In the Maximum Subarray Sum problem in the beginning of chapter 17, it is said that “for each index j, the maximum subarray ending at j is equal to S[j] - min S[i] with i<=j”. However, I assume that the maximum subarray will be [i + 1, j]. Thereby, if i = j, the maximum subarray will be [j + 1, j] which seems invalid.
Should it be “S[j] - min S[i] with i < j” (i is strictly less than j)?

I tested the following implementation with the “i < j” condition.

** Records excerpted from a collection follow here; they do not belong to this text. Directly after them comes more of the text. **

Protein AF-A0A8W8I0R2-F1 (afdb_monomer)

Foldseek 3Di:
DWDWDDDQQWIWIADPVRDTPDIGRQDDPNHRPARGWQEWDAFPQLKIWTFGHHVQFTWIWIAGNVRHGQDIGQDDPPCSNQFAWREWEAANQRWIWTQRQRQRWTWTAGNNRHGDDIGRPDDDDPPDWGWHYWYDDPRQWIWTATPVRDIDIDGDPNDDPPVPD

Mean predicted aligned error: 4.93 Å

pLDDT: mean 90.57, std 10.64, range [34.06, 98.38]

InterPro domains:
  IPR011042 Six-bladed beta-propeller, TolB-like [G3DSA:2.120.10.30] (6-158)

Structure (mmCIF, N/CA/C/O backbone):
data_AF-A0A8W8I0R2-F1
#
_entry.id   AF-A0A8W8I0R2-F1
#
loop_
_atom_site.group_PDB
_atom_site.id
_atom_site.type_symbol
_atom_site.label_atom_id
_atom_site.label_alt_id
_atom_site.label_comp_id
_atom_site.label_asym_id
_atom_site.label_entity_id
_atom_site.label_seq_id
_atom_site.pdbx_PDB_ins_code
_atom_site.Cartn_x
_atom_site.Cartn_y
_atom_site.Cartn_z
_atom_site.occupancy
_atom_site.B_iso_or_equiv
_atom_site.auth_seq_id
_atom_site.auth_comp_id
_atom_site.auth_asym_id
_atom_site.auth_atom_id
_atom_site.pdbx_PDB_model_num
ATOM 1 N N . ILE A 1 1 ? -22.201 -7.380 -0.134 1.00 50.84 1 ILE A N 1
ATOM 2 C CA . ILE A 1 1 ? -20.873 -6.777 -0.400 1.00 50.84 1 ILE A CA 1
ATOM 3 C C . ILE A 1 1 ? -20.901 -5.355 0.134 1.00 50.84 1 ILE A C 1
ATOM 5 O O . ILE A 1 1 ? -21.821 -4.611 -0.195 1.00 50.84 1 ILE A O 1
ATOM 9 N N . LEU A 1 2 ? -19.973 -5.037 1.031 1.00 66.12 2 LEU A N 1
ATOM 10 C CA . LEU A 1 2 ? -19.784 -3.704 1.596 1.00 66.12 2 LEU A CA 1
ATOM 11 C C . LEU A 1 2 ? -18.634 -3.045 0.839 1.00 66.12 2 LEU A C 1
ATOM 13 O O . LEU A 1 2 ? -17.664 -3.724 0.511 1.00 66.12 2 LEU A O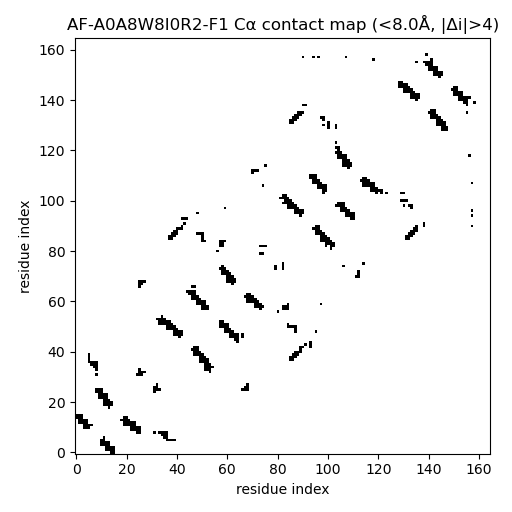 1
ATOM 17 N N . PHE A 1 3 ? -18.738 -1.750 0.563 1.00 76.75 3 PHE A N 1
ATOM 18 C CA . PHE A 1 3 ? -17.653 -1.001 -0.068 1.00 76.75 3 PHE A CA 1
ATOM 19 C C . PHE A 1 3 ? -17.126 0.041 0.908 1.00 76.75 3 PHE A C 1
ATOM 21 O O . PHE A 1 3 ? -17.905 0.738 1.563 1.00 76.75 3 PHE A O 1
ATOM 28 N N . PHE A 1 4 ? -15.806 0.146 1.002 1.00 81.25 4 PHE A N 1
ATOM 29 C CA . PHE A 1 4 ? -15.146 1.156 1.814 1.00 81.25 4 PHE A CA 1
ATOM 30 C C . PHE A 1 4 ? -14.756 2.346 0.945 1.00 81.25 4 PHE A C 1
ATOM 32 O O . PHE A 1 4 ? -14.293 2.192 -0.185 1.00 81.25 4 PHE A O 1
ATOM 39 N N . LYS A 1 5 ? -14.940 3.550 1.480 1.00 81.88 5 LYS A N 1
ATOM 40 C CA . LYS A 1 5 ? -14.446 4.786 0.881 1.00 81.88 5 LYS A CA 1
ATOM 41 C C . LYS A 1 5 ? -13.537 5.483 1.873 1.00 81.88 5 LYS A C 1
ATOM 43 O O . LYS A 1 5 ? -13.929 5.744 3.010 1.00 81.88 5 LYS A O 1
ATOM 48 N N . ARG A 1 6 ? -12.349 5.857 1.408 1.00 82.56 6 ARG A N 1
ATOM 49 C CA . ARG A 1 6 ? -11.454 6.737 2.154 1.00 82.56 6 ARG A CA 1
ATOM 50 C C . ARG A 1 6 ? -12.000 8.154 2.299 1.00 82.56 6 ARG A C 1
ATOM 52 O O . ARG A 1 6 ? -12.485 8.754 1.336 1.00 82.56 6 ARG A O 1
ATOM 59 N N . ALA A 1 7 ? -11.807 8.709 3.485 1.00 80.25 7 ALA A N 1
ATOM 60 C CA . ALA A 1 7 ? -11.691 10.136 3.744 1.00 80.25 7 ALA A CA 1
ATOM 61 C C . ALA A 1 7 ? -10.318 10.402 4.396 1.00 80.25 7 ALA A C 1
ATOM 63 O O . ALA A 1 7 ? -9.501 9.489 4.512 1.00 80.25 7 ALA A O 1
ATOM 64 N N . ARG A 1 8 ? -10.022 11.653 4.780 1.00 81.25 8 ARG A N 1
ATOM 65 C CA . ARG A 1 8 ? -8.707 12.013 5.349 1.00 81.25 8 ARG A CA 1
ATOM 66 C C . ARG A 1 8 ? -8.354 11.130 6.555 1.00 81.25 8 ARG A C 1
ATOM 68 O O . ARG A 1 8 ? -7.430 10.334 6.473 1.00 81.25 8 ARG A O 1
ATOM 75 N N . THR A 1 9 ? -9.144 11.209 7.621 1.00 85.19 9 THR A N 1
ATOM 76 C CA . THR A 1 9 ? -8.883 10.527 8.904 1.00 85.19 9 THR A CA 1
ATOM 77 C C . THR A 1 9 ? -9.864 9.394 9.208 1.00 85.19 9 THR A C 1
ATOM 79 O O . THR A 1 9 ? -9.829 8.812 10.291 1.00 85.19 9 THR 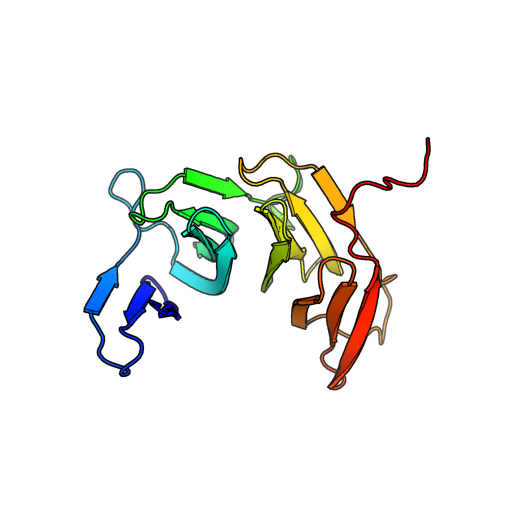A O 1
ATOM 82 N N . SER A 1 10 ? -10.762 9.093 8.270 1.00 89.25 10 SER A N 1
ATOM 83 C CA . SER A 1 10 ? -11.855 8.149 8.465 1.00 89.25 10 SER A CA 1
ATOM 84 C C . SER A 1 10 ? -12.091 7.277 7.237 1.00 89.25 10 SER A C 1
ATOM 86 O O . SER A 1 10 ? -11.630 7.547 6.122 1.00 89.25 10 SER A O 1
ATOM 88 N N . ILE A 1 11 ? -12.823 6.197 7.468 1.00 89.69 11 ILE A N 1
ATOM 89 C CA . ILE A 1 11 ? -13.215 5.196 6.491 1.00 89.69 11 ILE A CA 1
ATOM 90 C C . ILE A 1 11 ? -14.728 5.099 6.562 1.00 89.69 11 ILE A C 1
ATOM 92 O O . ILE A 1 11 ? -15.296 4.876 7.628 1.00 89.69 11 ILE A O 1
ATOM 96 N N . LYS A 1 12 ? -15.389 5.268 5.425 1.00 90.06 12 LYS A N 1
ATOM 97 C CA . LYS A 1 12 ? -16.841 5.149 5.321 1.00 90.06 12 LYS A CA 1
ATOM 98 C C . LYS A 1 12 ? -17.211 3.795 4.758 1.00 90.06 12 LYS A C 1
ATOM 100 O O . LYS A 1 12 ? -16.677 3.414 3.714 1.00 90.06 12 LYS A O 1
ATOM 105 N N . ARG A 1 13 ? -18.139 3.098 5.406 1.00 88.31 13 ARG A N 1
ATOM 106 C CA . ARG A 1 13 ? -18.675 1.824 4.924 1.00 88.31 13 ARG A CA 1
ATOM 107 C C . ARG A 1 13 ? -20.009 2.062 4.249 1.00 88.31 13 ARG A C 1
ATOM 109 O O . ARG A 1 13 ? -20.889 2.725 4.794 1.00 88.31 13 ARG A O 1
ATOM 116 N N . TYR A 1 14 ? -20.171 1.491 3.069 1.00 89.56 14 TYR A N 1
ATOM 117 C CA . TYR A 1 14 ? -21.377 1.630 2.272 1.00 89.56 14 TYR A CA 1
ATOM 118 C C . TYR A 1 14 ? -22.011 0.277 2.004 1.00 89.56 14 TYR A C 1
ATOM 120 O O . TYR A 1 14 ? -21.332 -0.716 1.731 1.00 89.56 14 TYR A O 1
ATOM 128 N N . HIS A 1 15 ? -23.338 0.269 2.026 1.00 89.62 15 HIS A N 1
ATOM 129 C CA . HIS A 1 15 ? -24.128 -0.785 1.419 1.00 89.62 15 HIS A CA 1
ATOM 130 C C . HIS A 1 15 ? -24.023 -0.691 -0.111 1.00 89.62 15 HIS A C 1
ATOM 132 O O . HIS A 1 15 ? -23.857 0.404 -0.652 1.00 89.62 15 HIS A O 1
ATOM 138 N N . TYR A 1 16 ? -24.186 -1.808 -0.826 1.00 87.12 16 TYR A N 1
ATOM 139 C CA . TYR A 1 16 ? -24.117 -1.823 -2.296 1.00 87.12 16 TYR A CA 1
ATOM 140 C C . TYR A 1 16 ? -25.167 -0.923 -2.968 1.00 87.12 16 TYR A C 1
ATOM 142 O O . TYR A 1 16 ? -24.979 -0.499 -4.100 1.00 87.12 16 TYR A O 1
ATOM 150 N N . SER A 1 17 ? -26.246 -0.577 -2.259 1.00 92.00 17 SER A N 1
ATOM 151 C CA . SER A 1 17 ? -27.244 0.401 -2.714 1.00 92.00 17 SER A CA 1
ATOM 152 C C . SER A 1 17 ? -26.761 1.861 -2.661 1.00 92.00 17 SER A C 1
ATOM 154 O O . SER A 1 17 ? -27.542 2.765 -2.936 1.00 92.00 17 SER A O 1
ATOM 156 N N . GLY A 1 18 ? -25.524 2.119 -2.224 1.00 88.94 18 GLY A N 1
ATOM 157 C CA . GLY A 1 18 ? -24.960 3.464 -2.061 1.00 88.94 18 GLY A CA 1
ATOM 158 C C . GLY A 1 18 ? -25.278 4.139 -0.722 1.00 88.94 18 GLY A C 1
ATOM 159 O O . GLY A 1 18 ? -24.814 5.249 -0.469 1.00 88.94 18 GLY A O 1
ATOM 160 N N . LYS A 1 19 ? -26.029 3.482 0.173 1.00 91.56 19 LYS A N 1
ATOM 161 C CA . LYS A 1 19 ? -26.317 4.009 1.516 1.00 91.56 19 LYS A CA 1
ATOM 162 C C . LYS A 1 19 ? -25.069 3.923 2.400 1.00 91.56 19 LYS A C 1
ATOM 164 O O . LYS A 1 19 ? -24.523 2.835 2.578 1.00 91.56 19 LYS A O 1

pair<int, int> FindMaximumSubarray(const vector<int>& A) {
        // A[max_range.first : max_range.second - 1] is the maximum sequence in A
        // This is just for compatible with the code in the EPI book
        pair<size_t, size_t> max_range(0,0);

        if (A.size() <= 1) return {0,1};

        int subsum = 0, max_sum = std::numeric_limits<int>::min(),
            min_sum = 0, min_sum_idx = -1; // A[-1] is 0
        for (size_t i = 0; i < A.size(); ++i) {
                subsum += A[i];

                if (subsum - min_sum > max_sum) {
                        max_sum =  subsum - min_sum;
                        max_range = {min_sum_idx + 1, i + 1};
                }

                if (subsum < min_sum) {
                        min_sum = subsum;
                        min_sum_idx = i;
                }
        }
        return max_range;
}

I think it depends on how you define the subarray. Here we thinks a subarray could be built with 0 elements.

BTW, you might to use the testing framework in https://github.com/epibook/epibook.github.io/blob/master/solutions/cpp/Max-sum_subarray.cc for testing your algorithm. Let me know if you find any problem.